Sin embargo, el pícaro apenas es un marginado que no llega a delincuente, no es destructivo contra el sistema y su mayor aspiración es medrar en un mundo que ofrece pocos medios legítimos para ello. Es la frustración la que genera conductas desviadas, una frustración que provoca también el repudio de los valores espirituales de las élites: el pícaro se arrima a los “buenos” porque tiene hambre, en todos los sentidos, pero de la continua observación de un mundo degradado y carente de valores auténticos, saca sus propias conclusiones y una nueva actitud ante la vida. Es un aprendizaje que lleva al pícaro a la decisión fundamental: el mundo no puede cambiarse porque esa lucha es inútil, hay que acomodarse para llegar “a la cumbre de toda la buena fortuna”.
No todo el extenso grupo de marginados que pueblan la novela picaresca son atentos observadores de la corrupción social, debemos reducir a un pequeño número las obras que llamaríamos “críticas”. A la cabeza de todas ellas está “Lazarillo de Tormes”, el referente y modelo, la más honda y trascendente. Se llama “Lazarillo”, pero quien nos da “entera noticia sobre su persona” es Lázaro, el cínico y desilusionado Lázaro que ha acabado comprendiendo demasiado bien el mundo en el que vive. Nos cuenta la historia de su presunto ascenso social, coronado con un oscuro asunto de deshonor que debe defender, y lo hace de manera magistral, mostrando que la lucha de los desfavorecidos no puede llevar sino al sacrificio de la integridad.
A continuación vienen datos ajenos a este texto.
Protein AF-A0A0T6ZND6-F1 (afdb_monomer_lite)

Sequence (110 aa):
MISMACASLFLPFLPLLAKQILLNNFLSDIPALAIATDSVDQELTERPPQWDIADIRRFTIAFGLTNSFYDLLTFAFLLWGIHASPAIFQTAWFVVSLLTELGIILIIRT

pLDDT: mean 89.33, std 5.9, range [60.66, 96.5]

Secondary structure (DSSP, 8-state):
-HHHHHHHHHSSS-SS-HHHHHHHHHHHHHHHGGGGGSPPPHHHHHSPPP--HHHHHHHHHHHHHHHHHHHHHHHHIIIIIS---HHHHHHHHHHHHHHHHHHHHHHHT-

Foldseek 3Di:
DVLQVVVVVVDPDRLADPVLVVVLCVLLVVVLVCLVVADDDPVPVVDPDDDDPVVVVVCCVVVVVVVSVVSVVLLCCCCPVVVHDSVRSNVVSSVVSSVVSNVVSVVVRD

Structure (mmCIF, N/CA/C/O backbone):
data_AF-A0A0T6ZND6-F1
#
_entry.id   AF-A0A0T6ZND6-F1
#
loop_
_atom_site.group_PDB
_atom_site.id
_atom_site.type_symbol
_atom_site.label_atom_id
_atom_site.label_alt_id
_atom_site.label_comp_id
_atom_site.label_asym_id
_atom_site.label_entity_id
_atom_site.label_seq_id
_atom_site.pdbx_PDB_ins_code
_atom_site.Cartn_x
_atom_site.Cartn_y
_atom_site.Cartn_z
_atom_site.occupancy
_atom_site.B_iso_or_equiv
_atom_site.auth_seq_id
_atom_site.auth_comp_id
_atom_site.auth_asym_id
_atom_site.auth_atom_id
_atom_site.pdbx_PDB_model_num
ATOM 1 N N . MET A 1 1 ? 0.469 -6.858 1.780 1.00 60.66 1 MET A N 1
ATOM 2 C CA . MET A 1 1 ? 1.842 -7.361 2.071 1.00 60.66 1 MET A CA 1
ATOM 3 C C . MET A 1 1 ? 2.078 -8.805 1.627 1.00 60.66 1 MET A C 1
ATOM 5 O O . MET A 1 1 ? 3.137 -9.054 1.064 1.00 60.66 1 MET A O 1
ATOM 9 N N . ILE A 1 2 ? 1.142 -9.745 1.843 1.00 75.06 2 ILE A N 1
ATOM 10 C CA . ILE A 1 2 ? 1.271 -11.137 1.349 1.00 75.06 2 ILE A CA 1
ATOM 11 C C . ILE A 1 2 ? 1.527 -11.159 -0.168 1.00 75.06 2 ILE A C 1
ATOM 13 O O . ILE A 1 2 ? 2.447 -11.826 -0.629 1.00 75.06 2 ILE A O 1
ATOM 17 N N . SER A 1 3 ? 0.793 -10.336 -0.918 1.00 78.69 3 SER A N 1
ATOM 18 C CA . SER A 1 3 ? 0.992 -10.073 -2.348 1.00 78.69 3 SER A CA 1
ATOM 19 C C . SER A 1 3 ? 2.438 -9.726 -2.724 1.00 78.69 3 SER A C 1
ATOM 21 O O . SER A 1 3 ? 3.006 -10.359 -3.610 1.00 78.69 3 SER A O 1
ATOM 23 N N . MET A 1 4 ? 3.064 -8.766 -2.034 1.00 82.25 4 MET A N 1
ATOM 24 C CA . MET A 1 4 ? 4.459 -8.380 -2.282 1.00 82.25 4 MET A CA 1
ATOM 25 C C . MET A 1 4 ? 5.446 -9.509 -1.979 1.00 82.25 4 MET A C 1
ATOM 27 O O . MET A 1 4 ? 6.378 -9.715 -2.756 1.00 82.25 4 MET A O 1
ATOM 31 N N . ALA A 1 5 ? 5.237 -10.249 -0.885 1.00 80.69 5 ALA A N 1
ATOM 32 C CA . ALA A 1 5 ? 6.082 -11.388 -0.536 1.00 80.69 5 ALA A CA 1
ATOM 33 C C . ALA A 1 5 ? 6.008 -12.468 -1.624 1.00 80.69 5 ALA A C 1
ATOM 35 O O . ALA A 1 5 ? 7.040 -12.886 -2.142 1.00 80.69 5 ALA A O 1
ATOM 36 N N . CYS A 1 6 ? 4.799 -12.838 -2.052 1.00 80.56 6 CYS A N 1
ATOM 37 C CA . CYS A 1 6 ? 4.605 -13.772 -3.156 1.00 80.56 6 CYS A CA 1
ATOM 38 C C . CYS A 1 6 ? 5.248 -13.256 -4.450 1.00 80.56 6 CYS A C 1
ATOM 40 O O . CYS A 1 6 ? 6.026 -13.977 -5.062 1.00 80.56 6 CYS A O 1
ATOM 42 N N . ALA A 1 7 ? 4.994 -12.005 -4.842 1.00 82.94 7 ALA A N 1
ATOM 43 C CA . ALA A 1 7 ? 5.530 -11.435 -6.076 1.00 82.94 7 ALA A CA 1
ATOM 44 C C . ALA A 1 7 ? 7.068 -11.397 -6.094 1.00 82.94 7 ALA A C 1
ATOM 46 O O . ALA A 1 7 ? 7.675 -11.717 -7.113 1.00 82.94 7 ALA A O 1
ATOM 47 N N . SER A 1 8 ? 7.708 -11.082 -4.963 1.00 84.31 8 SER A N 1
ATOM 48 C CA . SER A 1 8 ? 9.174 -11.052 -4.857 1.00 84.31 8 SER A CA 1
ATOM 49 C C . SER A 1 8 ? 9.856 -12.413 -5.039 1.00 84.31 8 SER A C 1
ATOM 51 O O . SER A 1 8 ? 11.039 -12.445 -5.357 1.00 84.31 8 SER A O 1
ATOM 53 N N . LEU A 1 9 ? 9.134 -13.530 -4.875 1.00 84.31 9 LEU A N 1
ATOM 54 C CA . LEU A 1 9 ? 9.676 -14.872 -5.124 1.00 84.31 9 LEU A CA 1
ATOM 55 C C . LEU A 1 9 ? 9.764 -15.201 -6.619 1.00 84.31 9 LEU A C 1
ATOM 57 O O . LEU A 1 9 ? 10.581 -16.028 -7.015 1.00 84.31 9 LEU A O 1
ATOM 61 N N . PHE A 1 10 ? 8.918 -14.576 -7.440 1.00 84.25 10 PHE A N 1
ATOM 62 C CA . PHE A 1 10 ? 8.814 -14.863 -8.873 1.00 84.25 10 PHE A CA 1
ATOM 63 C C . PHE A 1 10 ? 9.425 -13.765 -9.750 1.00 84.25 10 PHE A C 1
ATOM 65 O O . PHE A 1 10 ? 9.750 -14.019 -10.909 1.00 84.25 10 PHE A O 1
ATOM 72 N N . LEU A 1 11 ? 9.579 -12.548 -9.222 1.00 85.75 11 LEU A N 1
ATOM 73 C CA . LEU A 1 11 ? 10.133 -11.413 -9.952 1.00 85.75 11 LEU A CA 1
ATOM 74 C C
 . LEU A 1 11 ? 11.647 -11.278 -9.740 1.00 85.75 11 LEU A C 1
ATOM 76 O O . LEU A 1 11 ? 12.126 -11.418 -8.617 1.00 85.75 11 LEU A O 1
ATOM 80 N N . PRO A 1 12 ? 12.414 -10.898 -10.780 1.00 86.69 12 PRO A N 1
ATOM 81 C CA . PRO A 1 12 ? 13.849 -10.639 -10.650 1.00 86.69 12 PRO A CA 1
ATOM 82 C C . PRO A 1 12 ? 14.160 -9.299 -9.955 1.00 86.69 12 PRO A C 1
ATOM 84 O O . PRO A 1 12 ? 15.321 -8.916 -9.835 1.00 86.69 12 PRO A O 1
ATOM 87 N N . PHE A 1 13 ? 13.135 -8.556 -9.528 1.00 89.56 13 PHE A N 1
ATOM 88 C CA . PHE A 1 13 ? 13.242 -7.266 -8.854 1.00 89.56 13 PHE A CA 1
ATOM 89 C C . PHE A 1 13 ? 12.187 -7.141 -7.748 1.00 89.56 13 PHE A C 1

Para sobrevivir hay que corromperse, ponerse la máscara hipócrita de los destestables principios que ha aprendido a conocer y a manejar.
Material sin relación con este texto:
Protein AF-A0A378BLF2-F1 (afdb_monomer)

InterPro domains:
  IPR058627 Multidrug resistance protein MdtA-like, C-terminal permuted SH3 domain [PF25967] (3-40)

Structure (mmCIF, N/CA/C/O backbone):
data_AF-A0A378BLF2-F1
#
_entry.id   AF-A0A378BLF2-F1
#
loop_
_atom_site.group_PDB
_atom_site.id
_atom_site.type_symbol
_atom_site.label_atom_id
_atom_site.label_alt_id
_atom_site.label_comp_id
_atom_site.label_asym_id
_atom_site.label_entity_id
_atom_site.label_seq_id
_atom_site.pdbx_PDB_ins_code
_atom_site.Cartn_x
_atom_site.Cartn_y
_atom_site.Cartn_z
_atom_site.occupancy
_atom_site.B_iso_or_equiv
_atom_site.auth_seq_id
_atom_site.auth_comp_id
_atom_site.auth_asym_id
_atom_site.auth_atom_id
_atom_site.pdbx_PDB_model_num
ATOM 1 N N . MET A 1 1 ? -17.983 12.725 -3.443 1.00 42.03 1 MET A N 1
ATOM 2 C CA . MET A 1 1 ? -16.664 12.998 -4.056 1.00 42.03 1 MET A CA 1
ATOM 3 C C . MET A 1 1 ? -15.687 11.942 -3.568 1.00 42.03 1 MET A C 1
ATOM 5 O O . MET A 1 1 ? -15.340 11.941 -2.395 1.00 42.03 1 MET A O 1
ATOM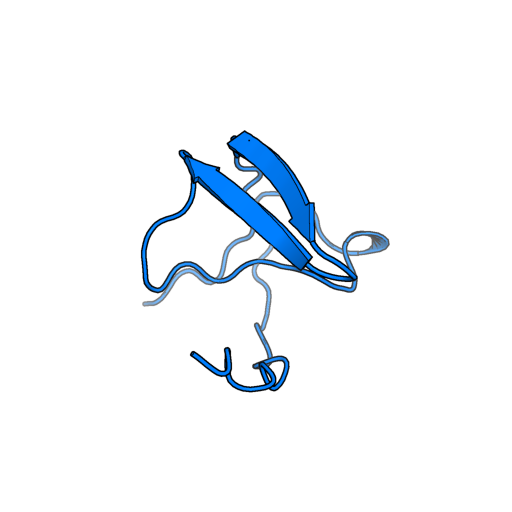 9 N N . THR A 1 2 ? -15.318 10.989 -4.414 1.00 53.41 2 THR A N 1
ATOM 10 C CA . THR A 1 2 ? -14.394 9.899 -4.070 1.00 53.41 2 THR A CA 1
ATOM 11 C C . THR A 1 2 ? -12.982 10.474 -3.937 1.00 53.41 2 THR A C 1
ATOM 13 O O . THR A 1 2 ? -12.375 10.863 -4.934 1.00 53.41 2 THR A O 1
ATOM 16 N N . LYS A 1 3 ? -12.469 10.600 -2.707 1.00 63.12 3 LYS A N 1
ATOM 17 C CA . LYS A 1 3 ? -11.093 11.052 -2.454 1.00 63.12 3 LYS A CA 1
ATOM 18 C C . LYS A 1 3 ? -10.132 9.924 -2.836 1.00 63.12 3 LYS A C 1
ATOM 20 O O . LYS A 1 3 ? -9.851 9.055 -2.024 1.00 63.12 3 LYS A O 1
ATOM 25 N N . ASN A 1 4 ? -9.636 9.929 -4.073 1.00 73.38 4 ASN A N 1
ATOM 26 C CA . ASN A 1 4 ? -8.517 9.076 -4.493 1.00 73.38 4 ASN A CA 1
ATOM 27 C C . ASN A 1 4 ? -7.197 9.649 -3.941 1.00 73.38 4 ASN A C 1
ATOM 29 O O . ASN A 1 4 ? -6.322 10.052 -4.708 1.00 73.38 4 ASN A O 1
ATOM 33 N N . GLN A 1 5 ? -7.095 9.781 -2.619 1.00 78.88 5 GLN A N 1
ATOM 34 C CA . GLN A 1 5 ? -5.865 10.198 -1.955 1.00 78.88 5 GLN A CA 1
ATOM 35 C C . GLN A 1 5 ? -5.053 8.983 -1.544 1.00 78.88 5 GLN A C 1
ATOM 37 O O . GLN A 1 5 ? -5.594 7.941 -1.182 1.00 78.88 5 GLN A O 1
ATOM 42 N N . VAL A 1 6 ? -3.741 9.139 -1.620 1.00 83.81 6 VAL A N 1
ATOM 43 C CA . VAL A 1 6 ? -2.797 8.116 -1.195 1.00 83.81 6 VAL A CA 1
ATOM 44 C C . VAL A 1 6 ? -2.657 8.182 0.312 1.00 83.81 6 VAL A C 1
ATOM 46 O O . VAL A 1 6 ? -2.379 9.245 0.867 1.00 83.81 6 VAL A O 1
ATOM 49 N N . GLU A 1 7 ? -2.756 7.030 0.953 1.00 84.12 7 GLU A N 1
ATOM 50 C CA . GLU A 1 7 ? -2.482 6.876 2.373 1.00 84.12 7 GLU A CA 1
ATOM 51 C C . GLU A 1 7 ? -1.520 5.710 2.563 1.00 84.12 7 GLU A C 1
ATOM 53 O O . GLU A 1 7 ? -1.667 4.656 1.940 1.00 84.12 7 GLU A O 1
ATOM 58 N N . THR A 1 8 ? -0.519 5.901 3.420 1.00 85.00 8 THR A N 1
ATOM 59 C CA . THR A 1 8 ? 0.309 4.784 3.865 1.00 85.00 8 THR A CA 1
ATOM 60 C C . THR A 1 8 ? -0.520 3.958 4.829 1.00 85.00 8 THR A C 1
ATOM 62 O O . THR A 1 8 ? -1.020 4.482 5.824 1.00 85.00 8 THR A O 1
ATOM 65 N N . ARG A 1 9 ? -0.655 2.666 4.543 1.00 87.44 9 ARG A N 1
ATOM 66 C CA . ARG A 1 9 ? -1.341 1.736 5.429 1.00 87.44 9 ARG A CA 1
ATOM 67 C C . ARG A 1 9 ? -0.449 0.548 5.731 1.00 87.44 9 ARG A C 1
ATOM 69 O O . ARG A 1 9 ? 0.092 -0.071 4.819 1.00 87.44 9 ARG A O 1
ATOM 76 N N . GLU A 1 10 ? -0.340 0.225 7.011 1.00 88.56 10 GLU A N 1
ATOM 77 C CA . GLU A 1 10 ? 0.284 -1.015 7.450 1.00 88.56 10 GLU A CA 1
ATOM 78 C C . GLU A 1 10 ? -0.643 -2.193 7.145 1.00 88.56 10 GLU A C 1
ATOM 80 O O . GLU A 1 10 ? -1.841 -2.171 7.438 1.00 88.56 10 GLU A O 1
ATOM 85 N N . VAL A 1 11 ? -0.081 -3.219 6.516 1.00 90.06 11 VAL A N 1
ATOM 86 C CA . VAL A 1 11 ? -0.786 -4.441 6.131 1.00 90.06 11 VAL A CA 1
ATOM 87 C C . VAL A 1 11 ? 0.009 -5.644 6.612 1.00 90.06 11 VAL A C 1
ATOM 89 O O . VAL A 1 11 ? 1.238 -5.609 6.652 1.00 90.06 11 VAL A O 1
ATOM 92 N N . VAL A 1 12 ? -0.691 -6.717 6.969 1.00 91.44 12 VAL A N 1
ATOM 93 C CA . VAL A 1 12 ? -0.061 -7.972 7.390 1.00 91.44 12 VAL A CA 1
ATOM 94 C C . VAL A 1 12 ? -0.021 -8.906 6.191 1.00 91.44 12 VAL A C 1
ATOM 96 O O . VAL A 1 12 ? -1.039 -9.491 5.821 1.00 91.44 12 VAL A O 1
ATOM 99 N N . ALA A 1 13 ? 1.155 -9.024 5.578 1.00 90.94 13 ALA A N 1
ATOM 100 C CA . ALA A 1 13 ? 1.429 -9.992 4.524 1.00 90.94 13 ALA A CA 1
ATOM 101 C C . ALA A 1 13 ? 2.118 -11.220 5.133 1.00 90.94 13 ALA A C 1
ATOM 103 O O . ALA A 1 13 ? 3.203 -11.103 5.698 1.00 90.94 13 ALA A O 1
ATOM 104 N N . THR A 1 14 ? 1.483 -12.390 5.057 1.00 88.69 14 THR A N 1
ATOM 105 C CA . THR A 1 14 ? 1.988 -13.611 5.712 1.00 88.69 14 THR A CA 1
ATOM 106 C C . THR A 1 14 ? 2.883 -14.446 4.811 1.00 88.69 14 THR A C 1
ATOM 108 O O . THR A 1 14 ? 3.793 -15.109 5.302 1.00 88.69 14 THR A O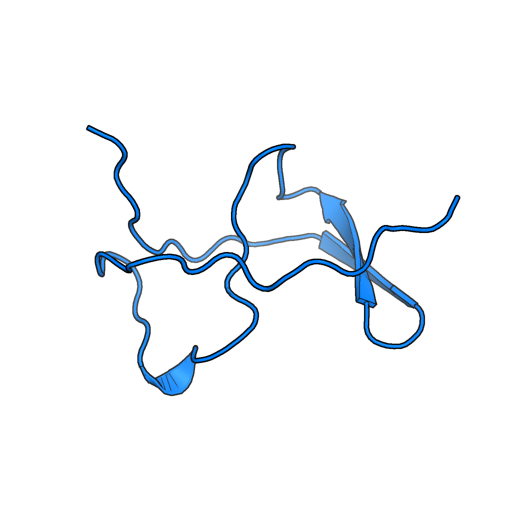 1
ATOM 111 N N . GLN A 1 15 ? 2.638 -14.433 3.501 1.00 89.62 15 GLN A N 1
ATOM 112 C CA . GLN A 1 15 ? 3.409 -15.218 2.544 1.00 89.62 15 GLN A CA 1
ATOM 113 C C . GLN A 1 15 ? 3.385 -14.582 1.153 1.00 89.62 15 GLN A C 1
ATOM 115 O O . GLN A 1 15 ? 2.364 -14.043 0.728 1.00 89.62 15 GLN A O 1
ATOM 120 N N . ALA A 1 16 ? 4.501 -14.685 0.432 1.00 90.06 16 ALA A N 1
ATOM 121 C CA . ALA A 1 16 ? 4.543 -14.470 -1.009 1.00 90.06 16 ALA A CA 1
ATOM 122 C C . ALA A 1 16 ? 4.212 -15.784 -1.733 1.00 90.06 16 ALA A C 1
ATOM 124 O O . ALA A 1 16 ? 4.831 -16.816 -1.476 1.00 90.06 16 ALA A O 1
ATOM 125 N N . VAL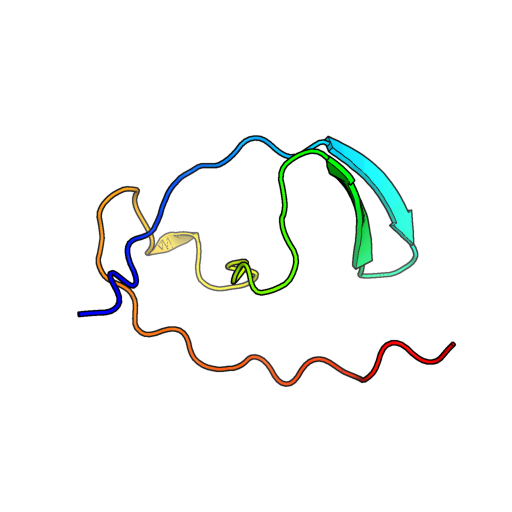 A 1 17 ? 3.233 -15.740 -2.629 1.00 89.00 17 VAL A N 1
ATOM 126 C CA . VAL A 1 17 ? 2.780 -16.850 -3.469 1.00 89.00 17 VAL A CA 1
ATOM 127 C C . VAL A 1 17 ? 3.009 -16.448 -4.926 1.00 89.00 17 VAL A C 1
ATOM 129 O O . VAL A 1 17 ? 2.216 -15.710 -5.513 1.00 89.00 17 VAL A O 1
ATOM 132 N N . GLY A 1 18 ? 4.130 -16.897 -5.497 1.00 87.50 18 GLY A N 1
ATOM 133 C CA . GLY A 1 18 ? 4.593 -16.436 -6.811 1.00 87.50 18 GLY A CA 1
ATOM 134 C C . GLY A 1 18 ? 4.848 -14.927 -6.799 1.00 87.50 18 GLY A C 1
ATOM 135 O O . GLY A 1 18 ? 5.567 -14.427 -5.938 1.00 87.50 18 GLY A O 1
ATOM 136 N N . ASP A 1 19 ? 4.200 -14.199 -7.706 1.00 84.94 19 ASP A N 1
ATOM 137 C CA . ASP A 1 19 ? 4.311 -12.737 -7.821 1.00 84.94 19 ASP A CA 1
ATOM 138 C C . ASP A 1 19 ? 3.299 -11.970 -6.943 1.00 84.94 19 ASP A C 1
ATOM 140 O O . ASP A 1 19 ? 3.108 -10.762 -7.104 1.00 84.94 19 ASP A O 1
ATOM 144 N N . LYS A 1 20 ? 2.578 -12.661 -6.049 1.00 84.62 20 LYS A N 1
ATOM 145 C CA . LYS A 1 20 ? 1.490 -12.088 -5.238 1.00 84.62 20 LYS A CA 1
ATOM 146 C C . LYS A 1 20 ? 1.764 -12.255 -3.749 1.00 84.62 20 LYS A C 1
ATOM 148 O O . LYS A 1 20 ? 2.349 -13.242 -3.326 1.00 84.62 20 LYS A O 1
ATOM 153 N N . TRP A 1 21 ? 1.277 -11.322 -2.937 1.00 89.06 21 TRP A N 1
ATOM 154 C CA . TRP A 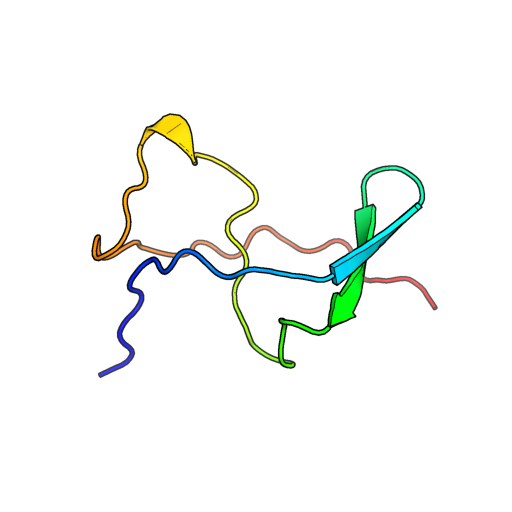1 21 ? 1.339 -11.415 -1.477 1.00 89.06 21 TRP A CA 1
ATOM 155 C C . TRP A 1 21 ? -0.021 -11.797 -0.898 1.00 89.06 21 TRP A C 1
ATOM 157 O O . TRP A 1 21 ? -1.038 -11.188 -1.233 1.00 89.06 21 TRP A O 1
ATOM 167 N N . LEU A 1 22 ? -0.032 -12.786 -0.007 1.00 89.12 22 LEU A N 1
ATOM 168 C CA . LEU A 1 22 ? -1.195 -13.150 0.789 1.00 89.12 22 LEU A CA 1
ATOM 169 C C . LEU A 1 22 ? -1.316 -12.180 1.967 1.00 89.12 22 LEU A C 1
ATOM 171 O O . LEU A 1 22 ? -0.504 -12.211 2.893 1.00 89.12 22 LEU A O 1
ATOM 175 N N . ILE A 1 23 ? -2.332 -11.316 1.921 1.00 88.81 23 ILE A N 1
ATOM 176 C CA . ILE A 1 23 ? -2.612 -10.334 2.972 1.00 88.81 23 ILE A CA 1
ATOM 177 C C . ILE A 1 23 ? -3.732 -10.849 3.871 1.00 88.81 23 ILE A C 1
ATOM 179 O O . ILE A 1 23 ? -4.823 -11.155 3.396 1.00 88.81 23 ILE A O 1
ATOM 183 N N . THR A 1 24 ? -3.463 -10.928 5.174 1.00 90.12 24 THR A N 1
ATOM 184 C CA . THR A 1 24 ? -4.419 -11.413 6.183 1.00 90.12 24 THR A CA 1
ATOM 185 C C . THR A 1 24 ? -5.071 -10.287 6.979 1.00 90.12 24 THR A C 1
ATOM 187 O O . THR A 1 24 ? -6.118 -10.501 7.584 1.00 90.12 24 THR A O 1
ATOM 190 N N . SER A 1 25 ? -4.486 -9.084 6.984 1.00 90.44 25 SER A N 1
ATOM 191 C CA . SER A 1 25 ? -5.049 -7.917 7.670 1.00 90.44 25 SER A CA 1
ATOM 192 C C . SER A 1 25 ? -4.571 -6.597 7.061 1.00 90.44 25 SER A C 1
ATOM 194 O O . SER A 1 25 ? -3.534 -6.533 6.403 1.00 90.44 25 SER A O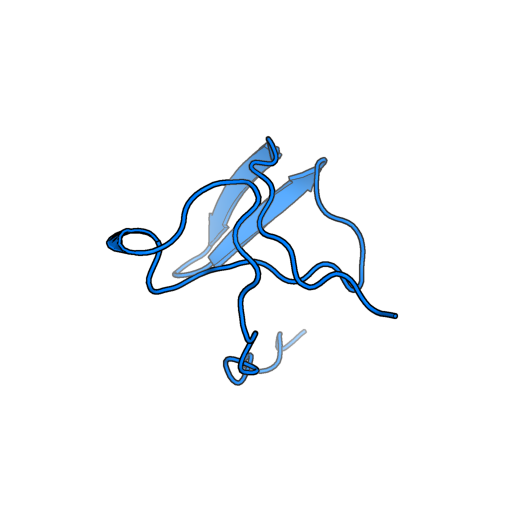 1
ATOM 196 N N . GLY A 1 26 ? -5.336 -5.532 7.299 1.00 85.75 26 GLY A N 1
ATOM 197 C CA . GLY A 1 26 ? -5.030 -4.167 6.864 1.00 85.75 26 GLY A CA 1
ATOM 198 C C . GLY A 1 26 ? -5.689 -3.746 5.547 1.00 85.75 26 GLY A C 1
ATOM 199 O O . GLY A 1 26 ? -5.782 -2.554 5.277 1.00 85.75 26 GLY A O 1
ATOM 200 N N . LEU A 1 27 ? -6.237 -4.662 4.747 1.00 86.12 27 LEU A N 1
ATOM 201 C CA . LEU A 1 27 ? -6.990 -4.316 3.532 1.00 86.12 27 LEU A CA 1
ATOM 202 C C . LEU A 1 27 ? -8.446 -4.761 3.626 1.00 86.12 27 LEU A C 1
ATOM 204 O O . LEU A 1 27 ? -8.750 -5.809 4.195 1.00 86.12 27 LEU A O 1
ATOM 208 N N . LYS A 1 28 ? -9.346 -3.959 3.055 1.00 82.88 28 LYS A N 1
ATOM 209 C CA . LYS A 1 28 ? -10.770 -4.277 2.930 1.00 82.88 28 LYS A CA 1
ATOM 210 C C . LYS A 1 28 ? -11.128 -4.578 1.473 1.00 82.88 28 LYS A C 1
ATOM 212 O O . LYS A 1 28 ? -10.508 -4.025 0.562 1.00 82.88 28 LYS A O 1
ATOM 217 N N . PRO A 1 29 ? -12.155 -5.409 1.225 1.00 78.88 29 PRO A N 1
ATOM 218 C CA . PRO A 1 29 ? -12.688 -5.593 -0.119 1.00 78.88 29 PRO A CA 1
ATOM 219 C C . PRO A 1 29 ? -13.066 -4.245 -0.747 1.00 78.88 29 PRO A C 1
ATOM 221 O O . PRO A 1 29 ? -13.770 -3.446 -0.132 1.00 78.88 29 PRO A O 1
ATOM 224 N N . GLY A 1 30 ? -12.587 -3.995 -1.967 1.00 80.88 30 GLY A N 1
ATOM 225 C CA . GLY A 1 30 ? -12.795 -2.731 -2.681 1.00 80.88 30 GLY A CA 1
ATOM 226 C C . GLY A 1 30 ? -11.712 -1.669 -2.458 1.00 80.88 30 GLY A C 1
ATOM 227 O O . GLY A 1 30 ? -11.715 -0.667 -3.177 1.00 80.88 30 GLY A O 1
ATOM 228 N N . ASP A 1 31 ? -10.767 -1.888 -1.535 1.00 83.12 31 ASP A N 1
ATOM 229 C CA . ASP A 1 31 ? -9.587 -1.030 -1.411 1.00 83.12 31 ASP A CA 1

Todo eso lo vemos en los sucesivos episodios que Lázaro relata para exponer su caso; ha pasado de ser el jovenzuelo que crítica la maldad y la estupidez, a ser un corrupto que se ha asimilado a un mundo en el que reina la maldad. Y quienes viven en él deben aprender esa lección si no quieren ser aplastados.
Lázaro se ha resistido hasta el final, ha intentado mantener su integridad personal ante las presiones exteriores, pero no hay solución, entre la realidad y la apariencia siempre es la apariencia la que predomina de manera avasalladora hasta convertirse en la única verdad. Hay que actuar como un cínico, renunciar al yo y a la dignidad personal, deshumanizarse, la única forma de adaptarse al sistema. Dirán que es una interpretación terriblemente pesimista, la sociedad derrotando al individuo hasta asimilarlo, el gigantismo deshumanizado del Imperio que triunfa aplastando la individualidad. El bienestar conseguido por Lázaro es solo material, deshonroso e ilusorio, casi un símbolo de una España imperial tarada por la miseria y pagada de un falso esplendor.
El mérito del anónimo autor de Lazarillo es haber intuido los males del país, un siglo después ya estaban manifiestos y saltaban a la vista de todos. Es entonces cuando surge el último de los pícaros, Estebanillo González, aplastado también por la ley inhumana de la sociedad sin pretender por un momento corregirla o criticarla. La suerte del Imperio le trae al fresco y su escepticismo ante el futuro de España es claro; como en el Lazarillo, el paralelismo con la evolución del país es obvio: España está derrotada y humillada y Estebanillo, inmerso en un mundo de bajezas y humillaciones extrae de ello las razones de su orgullo.